Exercise:
Output exactly the lines below, starting with the line that has "ATOM 146 C CA" and going on through the line that has "ATOM 173 C CA", both included, and no other lines.

Data section:

=== Section Start ===

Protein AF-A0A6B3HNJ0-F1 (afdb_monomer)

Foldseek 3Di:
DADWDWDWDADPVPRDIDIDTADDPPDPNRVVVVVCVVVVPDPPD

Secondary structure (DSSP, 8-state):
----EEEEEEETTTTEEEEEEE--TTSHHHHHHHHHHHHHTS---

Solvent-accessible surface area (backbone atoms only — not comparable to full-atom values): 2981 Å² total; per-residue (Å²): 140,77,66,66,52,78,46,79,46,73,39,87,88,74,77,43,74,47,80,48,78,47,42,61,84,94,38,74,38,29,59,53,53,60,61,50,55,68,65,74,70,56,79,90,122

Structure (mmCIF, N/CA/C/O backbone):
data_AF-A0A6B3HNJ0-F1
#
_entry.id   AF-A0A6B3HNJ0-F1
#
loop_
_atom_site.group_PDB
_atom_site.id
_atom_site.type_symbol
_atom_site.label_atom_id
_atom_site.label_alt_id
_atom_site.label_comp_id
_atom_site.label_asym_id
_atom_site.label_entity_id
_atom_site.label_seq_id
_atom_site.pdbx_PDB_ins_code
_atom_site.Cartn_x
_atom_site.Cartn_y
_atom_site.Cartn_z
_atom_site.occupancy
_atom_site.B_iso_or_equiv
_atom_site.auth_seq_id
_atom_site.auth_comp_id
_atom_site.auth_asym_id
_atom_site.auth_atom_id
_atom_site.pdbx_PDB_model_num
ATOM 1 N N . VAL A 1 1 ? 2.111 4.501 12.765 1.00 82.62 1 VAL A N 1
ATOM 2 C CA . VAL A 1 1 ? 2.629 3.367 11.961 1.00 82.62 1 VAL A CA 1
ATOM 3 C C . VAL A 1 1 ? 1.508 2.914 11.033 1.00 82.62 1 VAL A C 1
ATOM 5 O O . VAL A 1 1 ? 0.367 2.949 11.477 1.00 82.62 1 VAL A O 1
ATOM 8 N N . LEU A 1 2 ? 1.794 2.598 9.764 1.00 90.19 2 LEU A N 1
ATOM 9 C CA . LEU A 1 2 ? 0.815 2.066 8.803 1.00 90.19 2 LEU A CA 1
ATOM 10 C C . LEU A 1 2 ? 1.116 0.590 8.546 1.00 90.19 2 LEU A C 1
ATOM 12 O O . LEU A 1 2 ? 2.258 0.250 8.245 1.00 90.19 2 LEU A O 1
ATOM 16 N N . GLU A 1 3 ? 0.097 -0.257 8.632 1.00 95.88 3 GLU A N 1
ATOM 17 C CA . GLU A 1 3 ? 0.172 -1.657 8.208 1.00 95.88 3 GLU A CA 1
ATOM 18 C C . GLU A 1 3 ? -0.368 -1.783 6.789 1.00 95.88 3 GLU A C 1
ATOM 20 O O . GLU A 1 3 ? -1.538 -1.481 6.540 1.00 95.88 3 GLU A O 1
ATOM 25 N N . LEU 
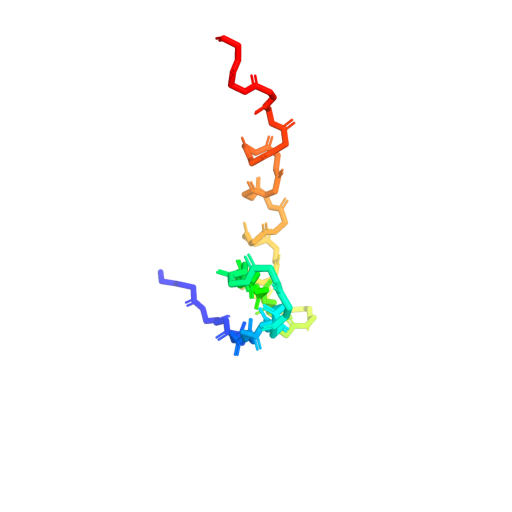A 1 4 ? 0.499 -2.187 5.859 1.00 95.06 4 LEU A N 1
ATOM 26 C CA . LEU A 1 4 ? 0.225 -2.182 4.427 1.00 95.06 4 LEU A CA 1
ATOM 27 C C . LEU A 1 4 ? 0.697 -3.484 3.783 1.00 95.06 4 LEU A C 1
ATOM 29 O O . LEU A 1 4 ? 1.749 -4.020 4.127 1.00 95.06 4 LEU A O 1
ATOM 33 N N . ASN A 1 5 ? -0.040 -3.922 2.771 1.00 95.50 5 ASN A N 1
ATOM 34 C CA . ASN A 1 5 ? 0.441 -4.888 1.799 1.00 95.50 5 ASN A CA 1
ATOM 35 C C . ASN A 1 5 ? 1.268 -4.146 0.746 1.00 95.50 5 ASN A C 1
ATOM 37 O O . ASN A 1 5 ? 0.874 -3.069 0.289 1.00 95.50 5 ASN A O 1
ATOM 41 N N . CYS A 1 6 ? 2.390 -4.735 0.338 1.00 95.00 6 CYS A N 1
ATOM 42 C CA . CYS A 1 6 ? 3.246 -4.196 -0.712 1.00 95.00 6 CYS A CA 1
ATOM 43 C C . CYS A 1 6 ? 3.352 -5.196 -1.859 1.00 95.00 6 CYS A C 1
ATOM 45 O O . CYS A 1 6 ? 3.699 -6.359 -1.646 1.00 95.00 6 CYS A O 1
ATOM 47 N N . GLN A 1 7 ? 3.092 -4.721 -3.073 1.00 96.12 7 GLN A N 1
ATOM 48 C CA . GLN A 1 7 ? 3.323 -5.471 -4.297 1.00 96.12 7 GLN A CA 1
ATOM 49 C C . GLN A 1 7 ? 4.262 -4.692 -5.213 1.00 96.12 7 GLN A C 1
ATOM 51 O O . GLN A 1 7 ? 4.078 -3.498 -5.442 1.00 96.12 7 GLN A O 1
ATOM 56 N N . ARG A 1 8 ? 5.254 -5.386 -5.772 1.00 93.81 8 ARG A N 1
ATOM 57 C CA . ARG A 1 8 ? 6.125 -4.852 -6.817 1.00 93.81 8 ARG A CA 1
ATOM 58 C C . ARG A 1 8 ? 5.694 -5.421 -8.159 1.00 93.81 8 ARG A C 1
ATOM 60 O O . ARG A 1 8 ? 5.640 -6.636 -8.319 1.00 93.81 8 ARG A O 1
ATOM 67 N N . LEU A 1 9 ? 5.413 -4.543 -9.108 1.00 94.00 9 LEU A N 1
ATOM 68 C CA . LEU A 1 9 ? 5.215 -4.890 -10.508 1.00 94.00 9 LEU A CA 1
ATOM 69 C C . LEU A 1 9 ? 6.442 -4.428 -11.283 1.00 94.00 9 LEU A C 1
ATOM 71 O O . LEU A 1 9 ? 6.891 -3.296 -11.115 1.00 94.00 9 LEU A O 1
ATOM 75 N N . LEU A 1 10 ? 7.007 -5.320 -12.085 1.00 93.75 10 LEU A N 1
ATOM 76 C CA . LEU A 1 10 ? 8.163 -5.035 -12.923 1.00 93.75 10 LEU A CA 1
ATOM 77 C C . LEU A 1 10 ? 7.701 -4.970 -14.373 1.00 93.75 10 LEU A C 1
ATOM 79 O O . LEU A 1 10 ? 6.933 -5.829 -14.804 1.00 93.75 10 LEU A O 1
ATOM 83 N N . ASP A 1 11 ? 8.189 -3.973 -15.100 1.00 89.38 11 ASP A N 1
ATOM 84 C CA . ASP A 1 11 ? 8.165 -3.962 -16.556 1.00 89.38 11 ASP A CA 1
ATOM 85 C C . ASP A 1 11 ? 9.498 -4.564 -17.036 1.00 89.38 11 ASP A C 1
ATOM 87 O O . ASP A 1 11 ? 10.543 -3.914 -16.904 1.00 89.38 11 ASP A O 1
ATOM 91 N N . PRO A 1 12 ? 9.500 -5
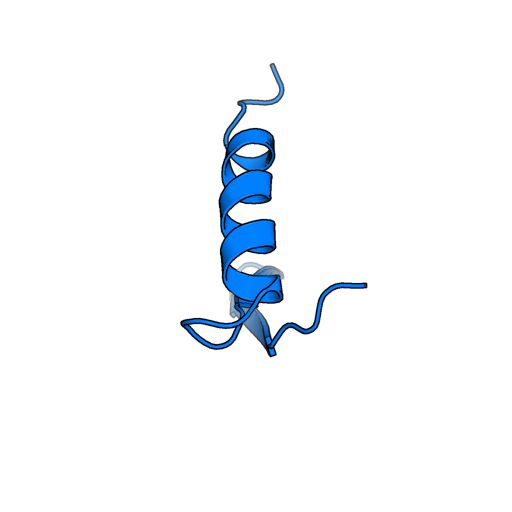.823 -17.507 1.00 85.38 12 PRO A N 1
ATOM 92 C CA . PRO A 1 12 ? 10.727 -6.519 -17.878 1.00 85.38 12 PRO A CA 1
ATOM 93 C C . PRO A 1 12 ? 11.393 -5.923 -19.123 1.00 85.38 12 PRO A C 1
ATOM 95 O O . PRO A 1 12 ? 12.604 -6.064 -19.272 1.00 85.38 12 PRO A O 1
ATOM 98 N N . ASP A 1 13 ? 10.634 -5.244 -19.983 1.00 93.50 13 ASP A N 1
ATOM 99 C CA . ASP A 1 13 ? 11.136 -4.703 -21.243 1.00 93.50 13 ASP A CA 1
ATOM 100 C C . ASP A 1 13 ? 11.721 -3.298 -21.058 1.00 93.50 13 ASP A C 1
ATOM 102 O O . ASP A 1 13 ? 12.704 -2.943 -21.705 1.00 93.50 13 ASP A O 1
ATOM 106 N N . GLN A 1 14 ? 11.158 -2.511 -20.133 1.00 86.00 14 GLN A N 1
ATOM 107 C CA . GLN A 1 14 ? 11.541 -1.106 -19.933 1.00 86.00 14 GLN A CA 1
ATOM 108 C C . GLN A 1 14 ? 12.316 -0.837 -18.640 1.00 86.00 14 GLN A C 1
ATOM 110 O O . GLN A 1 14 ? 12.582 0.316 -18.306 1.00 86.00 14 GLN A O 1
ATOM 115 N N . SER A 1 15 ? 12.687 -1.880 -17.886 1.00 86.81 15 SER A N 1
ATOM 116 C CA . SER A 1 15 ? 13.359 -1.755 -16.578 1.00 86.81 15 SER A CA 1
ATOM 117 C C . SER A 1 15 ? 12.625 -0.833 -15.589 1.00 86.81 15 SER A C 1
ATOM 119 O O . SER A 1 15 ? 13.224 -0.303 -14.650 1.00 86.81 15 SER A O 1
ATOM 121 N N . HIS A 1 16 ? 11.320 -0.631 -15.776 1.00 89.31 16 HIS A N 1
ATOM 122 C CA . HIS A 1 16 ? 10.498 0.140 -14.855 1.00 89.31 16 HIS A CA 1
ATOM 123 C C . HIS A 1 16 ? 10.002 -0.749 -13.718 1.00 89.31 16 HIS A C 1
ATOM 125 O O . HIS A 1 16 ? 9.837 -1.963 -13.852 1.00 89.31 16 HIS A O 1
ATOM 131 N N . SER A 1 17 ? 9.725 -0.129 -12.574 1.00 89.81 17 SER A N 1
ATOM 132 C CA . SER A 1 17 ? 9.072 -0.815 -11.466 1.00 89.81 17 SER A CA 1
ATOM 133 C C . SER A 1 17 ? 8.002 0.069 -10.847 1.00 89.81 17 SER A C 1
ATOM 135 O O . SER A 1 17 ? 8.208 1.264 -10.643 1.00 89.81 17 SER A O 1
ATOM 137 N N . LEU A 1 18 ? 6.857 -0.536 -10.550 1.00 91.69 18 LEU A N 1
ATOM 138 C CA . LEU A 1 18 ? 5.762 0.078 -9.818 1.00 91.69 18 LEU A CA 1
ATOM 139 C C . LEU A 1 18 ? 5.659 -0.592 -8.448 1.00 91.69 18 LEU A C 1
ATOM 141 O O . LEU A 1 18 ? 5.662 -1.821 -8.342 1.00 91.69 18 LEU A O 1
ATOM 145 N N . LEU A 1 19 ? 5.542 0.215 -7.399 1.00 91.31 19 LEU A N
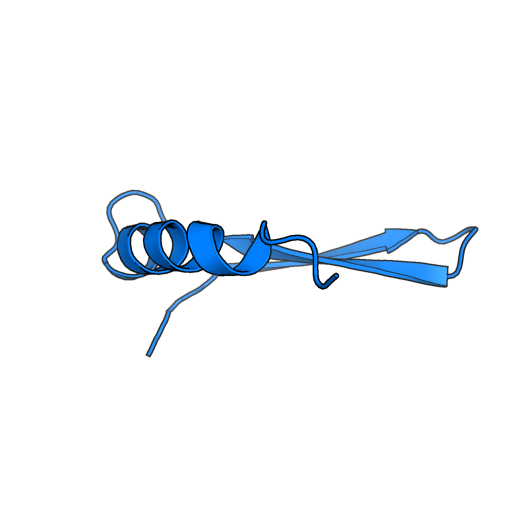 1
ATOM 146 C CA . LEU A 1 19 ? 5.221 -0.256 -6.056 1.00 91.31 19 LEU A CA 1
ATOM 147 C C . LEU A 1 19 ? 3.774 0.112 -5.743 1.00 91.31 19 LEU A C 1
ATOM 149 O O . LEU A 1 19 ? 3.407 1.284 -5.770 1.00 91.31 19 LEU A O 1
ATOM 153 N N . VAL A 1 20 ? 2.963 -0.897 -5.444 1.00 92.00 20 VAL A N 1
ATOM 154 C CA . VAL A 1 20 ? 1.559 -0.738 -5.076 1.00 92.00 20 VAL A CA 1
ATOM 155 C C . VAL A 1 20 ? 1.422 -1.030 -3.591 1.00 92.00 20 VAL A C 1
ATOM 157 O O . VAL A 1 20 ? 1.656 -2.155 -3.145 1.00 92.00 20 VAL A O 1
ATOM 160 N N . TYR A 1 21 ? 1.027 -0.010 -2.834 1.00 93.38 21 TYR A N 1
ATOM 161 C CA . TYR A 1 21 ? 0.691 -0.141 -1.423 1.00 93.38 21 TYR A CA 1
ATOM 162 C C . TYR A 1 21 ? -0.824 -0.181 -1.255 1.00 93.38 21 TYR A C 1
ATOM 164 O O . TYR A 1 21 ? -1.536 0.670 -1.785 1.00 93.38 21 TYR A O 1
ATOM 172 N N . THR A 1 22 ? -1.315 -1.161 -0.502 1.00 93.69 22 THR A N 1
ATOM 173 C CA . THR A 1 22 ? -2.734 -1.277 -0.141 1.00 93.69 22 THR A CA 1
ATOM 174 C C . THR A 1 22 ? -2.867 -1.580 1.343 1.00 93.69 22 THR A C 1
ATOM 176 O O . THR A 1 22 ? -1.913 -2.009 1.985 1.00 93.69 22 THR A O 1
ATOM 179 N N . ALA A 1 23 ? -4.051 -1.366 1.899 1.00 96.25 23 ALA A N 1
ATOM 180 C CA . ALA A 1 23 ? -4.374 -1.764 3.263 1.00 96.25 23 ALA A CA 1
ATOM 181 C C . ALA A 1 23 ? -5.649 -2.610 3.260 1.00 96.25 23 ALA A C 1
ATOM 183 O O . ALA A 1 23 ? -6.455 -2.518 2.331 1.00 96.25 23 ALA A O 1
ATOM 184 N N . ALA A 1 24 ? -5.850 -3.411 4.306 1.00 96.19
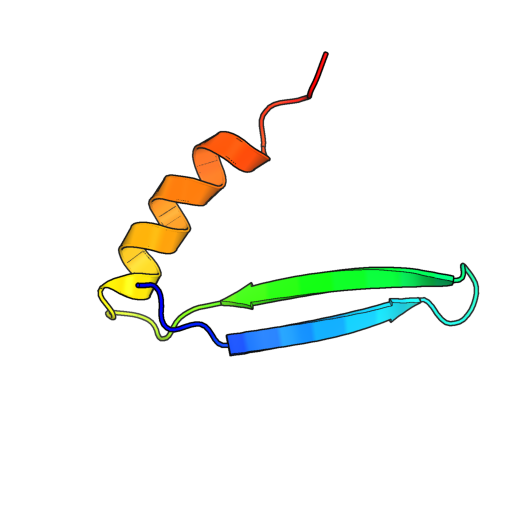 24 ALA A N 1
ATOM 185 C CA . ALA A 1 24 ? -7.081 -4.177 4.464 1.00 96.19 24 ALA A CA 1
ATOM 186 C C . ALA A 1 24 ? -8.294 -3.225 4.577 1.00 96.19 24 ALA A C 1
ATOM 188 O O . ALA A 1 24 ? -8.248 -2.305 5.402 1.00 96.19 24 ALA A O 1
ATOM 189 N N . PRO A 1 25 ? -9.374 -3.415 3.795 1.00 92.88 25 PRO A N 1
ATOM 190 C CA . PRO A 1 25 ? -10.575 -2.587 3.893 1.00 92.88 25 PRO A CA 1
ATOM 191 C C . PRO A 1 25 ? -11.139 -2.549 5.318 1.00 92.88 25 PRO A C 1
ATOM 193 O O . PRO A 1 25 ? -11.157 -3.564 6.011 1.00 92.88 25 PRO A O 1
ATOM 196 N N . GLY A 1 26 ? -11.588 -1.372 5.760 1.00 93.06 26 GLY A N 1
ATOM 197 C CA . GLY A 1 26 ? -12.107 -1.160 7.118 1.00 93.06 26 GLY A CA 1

=== Section End ===

Response to the exercise:
ATOM 146 C CA . LEU A 1 19 ? 5.221 -0.256 -6.056 1.00 91.31 19 LEU A CA 1
ATOM 147 C C . LEU A 1 19 ? 3.774 0.112 -5.743 1.00 91.31 19 LEU A C 1
ATOM 149 O O . LEU A 1 19 ? 3.407 1.284 -5.770 1.00 91.31 19 LEU A O 1
ATOM 153 N N . VAL A 1 20 ? 2.963 -0.897 -5.444 1.00 92.00 20 VAL A N 1
ATOM 154 C CA . VAL A 1 20 ? 1.559 -0.738 -5.076 1.00 92.00 20 VAL A CA 1
ATOM 155 C C . VAL A 1 20 ? 1.422 -1.030 -3.591 1.00 92.00 20 VAL A C 1
ATOM 157 O O . VAL A 1 20 ? 1.656 -2.155 -3.145 1.00 92.00 20 VAL A O 1
ATOM 160 N N . TYR A 1 21 ? 1.027 -0.010 -2.834 1.00 93.38 21 TYR A N 1
ATOM 161 C CA . TYR A 1 21 ? 0.691 -0.141 -1.423 1.00 93.38 21 TYR A CA 1
ATOM 162 C C . TYR A 1 21 ? -0.824 -0.181 -1.255 1.00 93.38 21 TYR A C 1
ATOM 164 O O . TYR A 1 21 ? -1.536 0.670 -1.785 1.00 93.38 21 TYR A O 1
ATOM 172 N N . THR A 1 22 ? -1.315 -1.161 -0.502 1.00 93.69 22 THR A N 1
ATOM 173 C CA . THR A 1 22 ? -2.734 -1.277 -0.141 1.00 93.69 22 THR A CA 1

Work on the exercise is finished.